▶ **Exercise instructions**: The answer should be each line of the records that contains the word "PpiC"; please copy them all.

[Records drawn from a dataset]

★ ★ ★ ★ ★

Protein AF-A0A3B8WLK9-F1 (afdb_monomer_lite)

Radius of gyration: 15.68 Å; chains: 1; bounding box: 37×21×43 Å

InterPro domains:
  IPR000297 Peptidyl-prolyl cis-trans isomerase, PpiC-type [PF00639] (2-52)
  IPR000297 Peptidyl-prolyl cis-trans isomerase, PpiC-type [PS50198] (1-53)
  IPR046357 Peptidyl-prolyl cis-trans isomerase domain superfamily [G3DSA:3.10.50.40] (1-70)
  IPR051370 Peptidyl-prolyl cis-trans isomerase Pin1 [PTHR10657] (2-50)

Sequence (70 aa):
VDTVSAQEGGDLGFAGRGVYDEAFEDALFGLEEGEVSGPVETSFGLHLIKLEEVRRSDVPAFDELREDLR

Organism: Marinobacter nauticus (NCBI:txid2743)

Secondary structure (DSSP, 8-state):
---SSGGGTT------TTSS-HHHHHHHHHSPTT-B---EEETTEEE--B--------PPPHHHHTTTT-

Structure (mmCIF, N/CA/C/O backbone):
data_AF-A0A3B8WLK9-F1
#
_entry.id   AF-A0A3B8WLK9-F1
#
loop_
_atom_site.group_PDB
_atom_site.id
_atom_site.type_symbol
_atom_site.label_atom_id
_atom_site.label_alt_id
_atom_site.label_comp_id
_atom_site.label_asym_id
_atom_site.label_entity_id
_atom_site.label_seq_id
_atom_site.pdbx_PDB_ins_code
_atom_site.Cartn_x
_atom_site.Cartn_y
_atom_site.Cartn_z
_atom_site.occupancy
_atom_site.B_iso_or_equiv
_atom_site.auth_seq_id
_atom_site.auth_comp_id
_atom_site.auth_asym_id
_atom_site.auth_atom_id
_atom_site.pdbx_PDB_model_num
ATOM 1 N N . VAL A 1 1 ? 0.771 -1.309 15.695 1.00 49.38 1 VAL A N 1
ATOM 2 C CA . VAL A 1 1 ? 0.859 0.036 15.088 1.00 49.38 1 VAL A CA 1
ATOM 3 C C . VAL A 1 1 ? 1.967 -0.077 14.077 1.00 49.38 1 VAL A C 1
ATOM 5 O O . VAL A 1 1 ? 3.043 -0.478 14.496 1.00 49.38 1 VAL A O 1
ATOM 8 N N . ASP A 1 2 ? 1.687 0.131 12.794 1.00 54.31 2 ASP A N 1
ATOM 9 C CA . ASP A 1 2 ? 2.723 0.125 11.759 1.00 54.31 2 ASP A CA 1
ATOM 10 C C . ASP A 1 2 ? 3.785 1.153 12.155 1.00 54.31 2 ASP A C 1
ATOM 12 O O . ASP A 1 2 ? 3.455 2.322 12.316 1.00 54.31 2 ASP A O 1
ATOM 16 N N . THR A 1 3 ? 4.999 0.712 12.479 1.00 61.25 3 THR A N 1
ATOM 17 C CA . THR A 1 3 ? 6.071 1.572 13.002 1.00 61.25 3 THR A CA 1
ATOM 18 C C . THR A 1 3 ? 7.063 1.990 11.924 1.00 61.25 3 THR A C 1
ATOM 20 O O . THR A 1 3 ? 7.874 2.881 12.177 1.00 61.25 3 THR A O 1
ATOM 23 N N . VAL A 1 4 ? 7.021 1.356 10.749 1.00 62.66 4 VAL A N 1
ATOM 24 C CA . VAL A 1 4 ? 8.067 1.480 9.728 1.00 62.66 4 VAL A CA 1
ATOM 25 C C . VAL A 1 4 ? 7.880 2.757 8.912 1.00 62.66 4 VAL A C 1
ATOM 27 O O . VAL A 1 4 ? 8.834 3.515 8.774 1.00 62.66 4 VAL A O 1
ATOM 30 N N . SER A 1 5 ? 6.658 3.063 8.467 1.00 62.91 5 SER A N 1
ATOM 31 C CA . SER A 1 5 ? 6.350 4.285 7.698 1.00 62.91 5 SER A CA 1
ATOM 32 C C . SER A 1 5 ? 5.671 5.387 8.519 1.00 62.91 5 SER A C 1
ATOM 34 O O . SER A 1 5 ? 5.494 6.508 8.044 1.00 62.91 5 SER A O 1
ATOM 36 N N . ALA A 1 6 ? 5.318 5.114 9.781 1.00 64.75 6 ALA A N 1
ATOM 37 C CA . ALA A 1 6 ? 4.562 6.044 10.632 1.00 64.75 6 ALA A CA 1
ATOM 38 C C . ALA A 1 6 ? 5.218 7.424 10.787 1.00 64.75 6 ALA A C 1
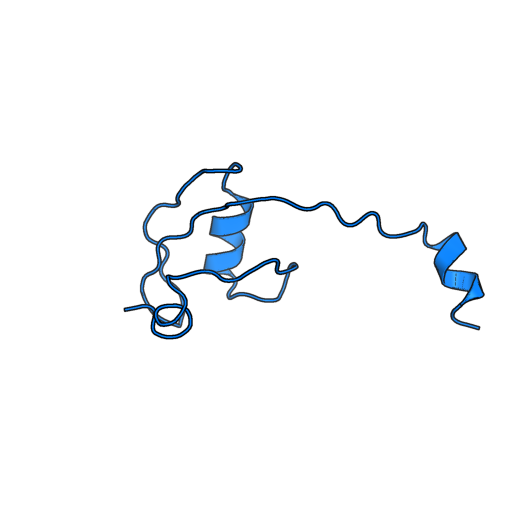ATOM 40 O O . ALA A 1 6 ? 4.530 8.428 10.957 1.00 64.75 6 ALA A O 1
ATOM 41 N N . GLN A 1 7 ? 6.553 7.466 10.757 1.00 62.69 7 GLN A N 1
ATOM 42 C CA . GLN A 1 7 ? 7.334 8.697 10.899 1.00 62.69 7 GLN A CA 1
ATOM 43 C C . GLN A 1 7 ? 7.254 9.593 9.655 1.00 62.69 7 GLN A C 1
ATOM 45 O O . GLN A 1 7 ? 7.397 10.806 9.781 1.00 62.69 7 GLN A O 1
ATOM 50 N N . GLU A 1 8 ? 6.965 9.016 8.487 1.00 64.12 8 GLU A N 1
ATOM 51 C CA . GLU A 1 8 ? 6.805 9.718 7.206 1.00 64.12 8 GLU A CA 1
ATOM 52 C C . GLU A 1 8 ? 5.326 9.848 6.804 1.00 64.12 8 GLU A C 1
ATOM 54 O O . GLU A 1 8 ? 4.994 10.118 5.655 1.00 64.12 8 GLU A O 1
ATOM 59 N N . GLY A 1 9 ? 4.407 9.669 7.760 1.00 71.12 9 GLY A N 1
ATOM 60 C CA . GLY A 1 9 ? 2.969 9.785 7.510 1.00 71.12 9 GLY A CA 1
ATOM 61 C C . GLY A 1 9 ? 2.355 8.582 6.792 1.00 71.12 9 GLY A C 1
ATOM 62 O O . GLY A 1 9 ? 1.212 8.673 6.355 1.00 71.12 9 GLY A O 1
ATOM 63 N N . GLY A 1 10 ? 3.074 7.460 6.706 1.00 75.75 10 GLY A N 1
ATOM 64 C CA . GLY A 1 10 ? 2.593 6.247 6.051 1.00 75.75 10 GLY A CA 1
ATOM 65 C C . GLY A 1 10 ? 2.906 6.157 4.557 1.00 75.75 10 GLY A C 1
ATOM 66 O O . GLY A 1 10 ? 2.459 5.201 3.930 1.00 75.75 10 GLY A O 1
ATOM 67 N N . ASP A 1 11 ? 3.655 7.109 3.988 1.00 80.12 11 ASP A N 1
ATOM 68 C CA . ASP A 1 11 ? 4.074 7.048 2.585 1.00 80.12 11 ASP A CA 1
ATOM 69 C C . ASP A 1 11 ? 5.136 5.954 2.388 1.00 80.12 11 ASP A C 1
ATOM 71 O O . ASP A 1 11 ? 6.098 5.847 3.150 1.00 80.12 11 ASP A O 1
ATOM 75 N N . LEU A 1 12 ? 4.930 5.116 1.376 1.00 82.44 12 LEU A N 1
ATOM 76 C CA . LEU A 1 12 ? 5.806 4.001 1.018 1.00 82.44 12 LEU A CA 1
ATOM 77 C C . LEU A 1 12 ? 6.461 4.193 -0.359 1.00 82.44 12 LEU A C 1
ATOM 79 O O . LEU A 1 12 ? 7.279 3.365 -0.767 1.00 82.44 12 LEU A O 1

★ ★ ★ ★ ★

▶ **Exercise output**:
  IPR000297 Peptidyl-prolyl cis-trans isomerase, PpiC-type [PF00639] (2-52)
  IPR000297 Peptidyl-prolyl cis-trans isomerase, PpiC-type [PS50198] (1-53)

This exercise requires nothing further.